#### Work instructions:
Having located "ATOM 78 C CA" in the records below, repeat exactly the line it is on and all subsequent lines, ending with the last.

Records drawn from a dataset
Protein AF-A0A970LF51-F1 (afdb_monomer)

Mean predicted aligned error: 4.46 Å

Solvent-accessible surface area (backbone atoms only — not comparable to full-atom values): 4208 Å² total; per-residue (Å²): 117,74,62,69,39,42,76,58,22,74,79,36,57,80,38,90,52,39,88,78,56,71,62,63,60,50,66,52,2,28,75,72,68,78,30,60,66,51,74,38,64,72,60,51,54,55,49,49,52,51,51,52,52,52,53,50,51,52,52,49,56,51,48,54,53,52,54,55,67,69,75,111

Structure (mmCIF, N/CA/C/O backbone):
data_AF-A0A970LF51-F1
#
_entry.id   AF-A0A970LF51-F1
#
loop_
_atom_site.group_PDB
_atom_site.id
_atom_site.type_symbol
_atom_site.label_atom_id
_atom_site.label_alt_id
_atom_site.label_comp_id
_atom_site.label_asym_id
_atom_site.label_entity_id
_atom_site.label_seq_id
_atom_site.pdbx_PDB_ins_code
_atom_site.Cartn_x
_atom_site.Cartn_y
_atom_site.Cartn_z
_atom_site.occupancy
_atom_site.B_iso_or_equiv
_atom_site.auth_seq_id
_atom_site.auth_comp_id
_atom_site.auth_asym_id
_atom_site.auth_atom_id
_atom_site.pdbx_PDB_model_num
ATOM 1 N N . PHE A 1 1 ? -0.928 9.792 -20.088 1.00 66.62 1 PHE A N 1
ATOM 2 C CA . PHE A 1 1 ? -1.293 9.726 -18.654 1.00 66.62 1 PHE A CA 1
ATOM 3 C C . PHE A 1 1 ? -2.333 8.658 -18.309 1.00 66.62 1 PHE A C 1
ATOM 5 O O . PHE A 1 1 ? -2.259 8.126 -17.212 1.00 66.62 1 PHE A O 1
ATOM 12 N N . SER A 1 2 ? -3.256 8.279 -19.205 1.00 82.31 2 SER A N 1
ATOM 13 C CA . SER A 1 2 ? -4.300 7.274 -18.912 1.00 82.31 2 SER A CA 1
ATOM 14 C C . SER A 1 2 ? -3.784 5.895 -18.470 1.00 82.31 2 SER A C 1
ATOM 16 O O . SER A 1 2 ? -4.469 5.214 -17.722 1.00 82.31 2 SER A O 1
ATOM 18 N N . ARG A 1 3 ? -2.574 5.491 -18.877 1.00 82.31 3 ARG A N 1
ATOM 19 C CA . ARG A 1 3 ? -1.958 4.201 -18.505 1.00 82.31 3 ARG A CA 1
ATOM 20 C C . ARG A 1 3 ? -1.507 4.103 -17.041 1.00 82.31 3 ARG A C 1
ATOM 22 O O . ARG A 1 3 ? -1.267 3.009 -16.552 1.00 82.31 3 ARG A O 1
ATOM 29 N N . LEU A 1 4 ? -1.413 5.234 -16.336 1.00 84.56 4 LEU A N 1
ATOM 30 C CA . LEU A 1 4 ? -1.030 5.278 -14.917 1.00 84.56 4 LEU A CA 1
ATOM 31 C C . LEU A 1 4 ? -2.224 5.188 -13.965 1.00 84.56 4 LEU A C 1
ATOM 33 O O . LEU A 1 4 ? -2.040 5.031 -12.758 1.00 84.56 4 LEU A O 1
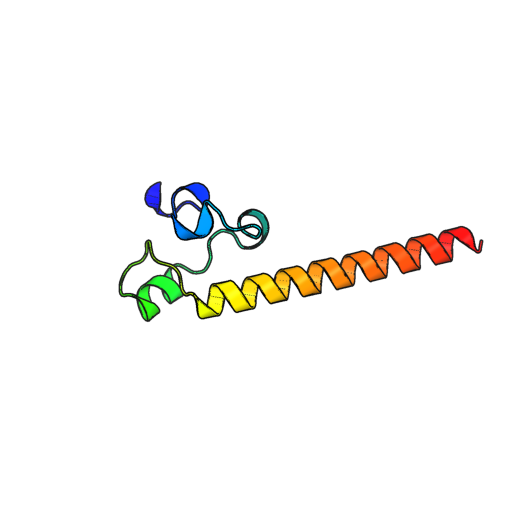
ATOM 37 N N . LEU A 1 5 ? -3.434 5.317 -14.501 1.00 89.12 5 LEU A N 1
ATOM 38 C CA . LEU A 1 5 ? -4.662 5.222 -13.735 1.00 89.12 5 LEU A CA 1
ATOM 39 C C . LEU A 1 5 ? -4.831 3.795 -13.184 1.00 89.12 5 LEU A C 1
ATOM 41 O O . LEU A 1 5 ? -4.430 2.811 -13.807 1.00 89.12 5 LEU A O 1
ATOM 45 N N . VAL A 1 6 ? -5.437 3.689 -11.998 1.00 91.75 6 VAL A N 1
ATOM 46 C CA . VAL A 1 6 ? -5.572 2.426 -11.252 1.00 91.75 6 VAL A CA 1
ATOM 47 C C . VAL A 1 6 ? -6.171 1.282 -12.087 1.00 91.75 6 VAL A C 1
ATOM 49 O O . VAL A 1 6 ? -5.561 0.216 -12.106 1.00 91.75 6 VAL A O 1
ATOM 52 N N . PRO A 1 7 ? -7.303 1.441 -12.805 1.00 88.94 7 PRO A N 1
ATOM 53 C CA . PRO A 1 7 ? -7.877 0.322 -13.553 1.00 88.94 7 PRO A CA 1
ATOM 54 C C . PRO A 1 7 ? -7.056 -0.095 -14.786 1.00 
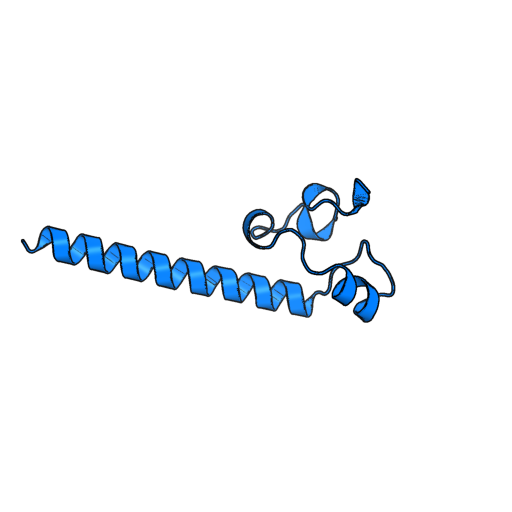88.94 7 PRO A C 1
ATOM 56 O O . PRO A 1 7 ? -7.260 -1.189 -15.301 1.00 88.94 7 PRO A O 1
ATOM 59 N N . GLN A 1 8 ? -6.132 0.744 -15.257 1.00 90.56 8 GLN A N 1
ATOM 60 C CA . GLN A 1 8 ? -5.292 0.484 -16.428 1.00 90.56 8 GLN A CA 1
ATOM 61 C C . GLN A 1 8 ? -4.003 -0.264 -16.072 1.00 90.56 8 GLN A C 1
ATOM 63 O O . GLN A 1 8 ? -3.382 -0.846 -16.960 1.00 90.56 8 GLN A O 1
ATOM 68 N N . LYS A 1 9 ? -3.614 -0.299 -14.791 1.00 88.56 9 LYS A N 1
ATOM 69 C CA . LYS A 1 9 ? -2.493 -1.118 -14.321 1.00 88.56 9 LYS A CA 1
ATOM 70 C C . LYS A 1 9 ? -2.935 -2.585 -14.191 1.00 88.56 9 LYS A C 1
ATOM 72 O O . LYS A 1 9 ? -3.824 -2.857 -13.379 1.00 88.56 9 LYS A O 1
ATOM 77 N N . PRO A 1 10 ? -2.301 -3.549 -14.890 1.00 88.81 10 PRO A N 1
ATOM 78 C CA . PRO A 1 10 ? -2.724 -4.954 -14.868 1.00 88.81 10 PRO A CA 1
ATOM 79 C C . PRO A 1 10 ? -2.815 -5.552 -13.457 1.00 88.81 10 PRO A C 1
ATOM 81 O O . PRO A 1 10 ? -3.812 -6.182 -13.119 1.00 88.81 10 PRO A O 1
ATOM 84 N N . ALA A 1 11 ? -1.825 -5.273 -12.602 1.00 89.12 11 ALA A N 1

#### Solution:
ATOM 78 C CA . PRO A 1 10 ? -2.724 -4.954 -14.868 1.00 88.81 10 PRO A CA 1
ATOM 79 C C . PRO A 1 10 ? -2.815 -5.552 -13.457 1.00 88.81 10 PRO A C 1
ATOM 81 O O . PRO A 1 10 ? -3.812 -6.182 -13.119 1.00 88.81 10 PRO A O 1
ATOM 84 N N . ALA A 1 11 ? -1.825 -5.273 -12.602 1.00 89.12 11 ALA A N 1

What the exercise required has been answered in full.